----- Provided information

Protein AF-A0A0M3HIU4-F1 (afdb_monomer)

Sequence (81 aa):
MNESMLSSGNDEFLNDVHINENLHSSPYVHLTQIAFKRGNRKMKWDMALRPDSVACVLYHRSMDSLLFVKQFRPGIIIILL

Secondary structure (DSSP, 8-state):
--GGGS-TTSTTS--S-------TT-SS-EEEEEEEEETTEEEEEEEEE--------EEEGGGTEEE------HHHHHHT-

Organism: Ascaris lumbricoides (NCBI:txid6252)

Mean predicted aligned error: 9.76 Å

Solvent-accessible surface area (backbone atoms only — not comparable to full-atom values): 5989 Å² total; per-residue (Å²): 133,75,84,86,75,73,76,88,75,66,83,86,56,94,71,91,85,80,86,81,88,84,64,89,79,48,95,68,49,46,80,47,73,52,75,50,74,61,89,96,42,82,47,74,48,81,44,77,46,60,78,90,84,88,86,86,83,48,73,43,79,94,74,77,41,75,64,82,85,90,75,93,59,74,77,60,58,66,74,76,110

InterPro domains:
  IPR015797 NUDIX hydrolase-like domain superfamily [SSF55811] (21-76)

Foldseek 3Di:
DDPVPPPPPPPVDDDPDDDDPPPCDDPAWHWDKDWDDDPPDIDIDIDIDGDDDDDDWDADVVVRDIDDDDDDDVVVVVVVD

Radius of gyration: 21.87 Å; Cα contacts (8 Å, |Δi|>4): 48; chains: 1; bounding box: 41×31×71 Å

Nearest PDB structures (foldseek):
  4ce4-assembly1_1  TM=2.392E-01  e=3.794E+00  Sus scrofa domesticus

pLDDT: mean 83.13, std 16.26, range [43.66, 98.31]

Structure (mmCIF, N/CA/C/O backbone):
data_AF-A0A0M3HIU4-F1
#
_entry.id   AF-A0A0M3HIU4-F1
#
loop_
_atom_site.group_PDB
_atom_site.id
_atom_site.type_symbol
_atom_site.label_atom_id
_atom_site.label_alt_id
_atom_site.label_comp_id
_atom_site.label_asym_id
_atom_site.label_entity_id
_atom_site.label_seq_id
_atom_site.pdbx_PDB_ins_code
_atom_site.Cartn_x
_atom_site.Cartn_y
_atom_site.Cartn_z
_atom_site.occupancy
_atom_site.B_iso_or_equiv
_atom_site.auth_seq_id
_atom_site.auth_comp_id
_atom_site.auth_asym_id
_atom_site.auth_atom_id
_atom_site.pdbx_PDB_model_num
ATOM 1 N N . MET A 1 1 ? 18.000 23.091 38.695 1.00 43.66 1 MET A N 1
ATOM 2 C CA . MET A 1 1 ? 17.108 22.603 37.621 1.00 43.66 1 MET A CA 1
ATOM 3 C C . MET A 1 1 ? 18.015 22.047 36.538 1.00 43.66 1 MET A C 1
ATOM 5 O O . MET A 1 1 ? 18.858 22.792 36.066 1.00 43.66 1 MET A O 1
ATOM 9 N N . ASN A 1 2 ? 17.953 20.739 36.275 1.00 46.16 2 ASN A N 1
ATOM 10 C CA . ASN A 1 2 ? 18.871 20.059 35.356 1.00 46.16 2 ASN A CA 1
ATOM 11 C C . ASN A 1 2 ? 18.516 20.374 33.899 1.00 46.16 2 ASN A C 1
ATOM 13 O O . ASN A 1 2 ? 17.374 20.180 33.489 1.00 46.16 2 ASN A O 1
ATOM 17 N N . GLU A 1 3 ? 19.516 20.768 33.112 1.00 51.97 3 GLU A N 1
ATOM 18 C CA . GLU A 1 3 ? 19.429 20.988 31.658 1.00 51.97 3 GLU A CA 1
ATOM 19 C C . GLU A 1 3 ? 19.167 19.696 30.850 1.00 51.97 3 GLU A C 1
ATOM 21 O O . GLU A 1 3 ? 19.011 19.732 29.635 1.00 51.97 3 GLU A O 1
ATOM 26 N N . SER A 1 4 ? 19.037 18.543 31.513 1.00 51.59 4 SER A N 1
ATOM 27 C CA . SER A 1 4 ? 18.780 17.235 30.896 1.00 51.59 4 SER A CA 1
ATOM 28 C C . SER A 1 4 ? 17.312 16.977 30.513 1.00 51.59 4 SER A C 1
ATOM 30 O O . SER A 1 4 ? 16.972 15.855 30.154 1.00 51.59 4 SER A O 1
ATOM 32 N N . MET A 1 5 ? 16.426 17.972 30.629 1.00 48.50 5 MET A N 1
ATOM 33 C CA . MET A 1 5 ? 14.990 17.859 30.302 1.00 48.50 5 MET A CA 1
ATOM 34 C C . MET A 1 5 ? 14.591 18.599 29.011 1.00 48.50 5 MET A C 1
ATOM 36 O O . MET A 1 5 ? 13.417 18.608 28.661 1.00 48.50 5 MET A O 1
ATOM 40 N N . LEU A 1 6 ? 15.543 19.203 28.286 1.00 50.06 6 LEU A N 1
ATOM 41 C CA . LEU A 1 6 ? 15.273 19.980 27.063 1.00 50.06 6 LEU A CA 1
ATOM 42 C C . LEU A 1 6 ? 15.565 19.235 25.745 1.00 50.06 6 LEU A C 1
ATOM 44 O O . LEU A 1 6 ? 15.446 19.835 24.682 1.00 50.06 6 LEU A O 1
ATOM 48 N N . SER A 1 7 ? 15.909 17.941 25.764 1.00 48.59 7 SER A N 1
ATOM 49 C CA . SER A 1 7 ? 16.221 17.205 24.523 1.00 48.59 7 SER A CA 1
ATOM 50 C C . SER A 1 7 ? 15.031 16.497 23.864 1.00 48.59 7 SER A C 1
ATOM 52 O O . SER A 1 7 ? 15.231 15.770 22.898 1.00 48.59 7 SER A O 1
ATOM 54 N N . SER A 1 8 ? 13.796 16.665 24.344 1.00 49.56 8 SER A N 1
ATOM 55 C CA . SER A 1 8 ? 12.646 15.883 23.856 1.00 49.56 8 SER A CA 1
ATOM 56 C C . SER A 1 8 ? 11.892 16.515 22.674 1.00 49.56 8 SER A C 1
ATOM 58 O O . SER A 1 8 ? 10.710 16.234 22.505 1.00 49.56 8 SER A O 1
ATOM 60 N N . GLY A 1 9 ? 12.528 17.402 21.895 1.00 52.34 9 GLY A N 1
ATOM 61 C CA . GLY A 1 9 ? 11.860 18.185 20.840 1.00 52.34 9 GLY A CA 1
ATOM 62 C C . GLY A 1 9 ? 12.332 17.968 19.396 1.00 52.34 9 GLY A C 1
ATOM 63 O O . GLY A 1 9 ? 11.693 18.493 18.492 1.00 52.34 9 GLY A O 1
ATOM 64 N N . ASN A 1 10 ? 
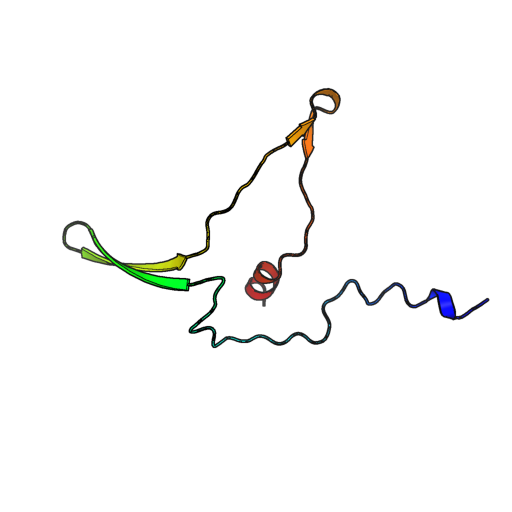13.418 17.222 19.152 1.00 53.34 10 ASN A N 1
ATOM 65 C CA . ASN A 1 10 ? 14.046 17.150 17.817 1.00 53.34 10 ASN A CA 1
ATOM 66 C C . ASN A 1 10 ? 13.891 15.803 17.083 1.00 53.34 10 ASN A C 1
ATOM 68 O O . ASN A 1 10 ? 14.251 15.724 15.910 1.00 53.34 10 ASN A O 1
ATOM 72 N N . ASP A 1 11 ? 13.324 14.774 17.721 1.00 59.62 11 ASP A N 1
ATOM 73 C CA . ASP A 1 11 ? 13.145 13.441 17.111 1.00 59.62 11 ASP A CA 1
ATOM 74 C C . ASP A 1 11 ? 11.871 13.321 16.254 1.00 59.62 11 ASP A C 1
ATOM 76 O O . ASP A 1 11 ? 11.667 12.317 15.571 1.00 59.62 11 ASP A O 1
ATOM 80 N N . GLU A 1 12 ? 10.989 14.326 16.274 1.00 64.50 12 GLU A N 1
ATOM 81 C CA . GLU A 1 12 ? 9.752 14.304 15.478 1.00 64.50 12 GLU A CA 1
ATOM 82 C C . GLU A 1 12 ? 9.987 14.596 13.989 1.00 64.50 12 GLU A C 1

----------

• _What is required_
Say how many lines of the records include the word "backbone", and give nothing but the number.

• _Exercise output_
2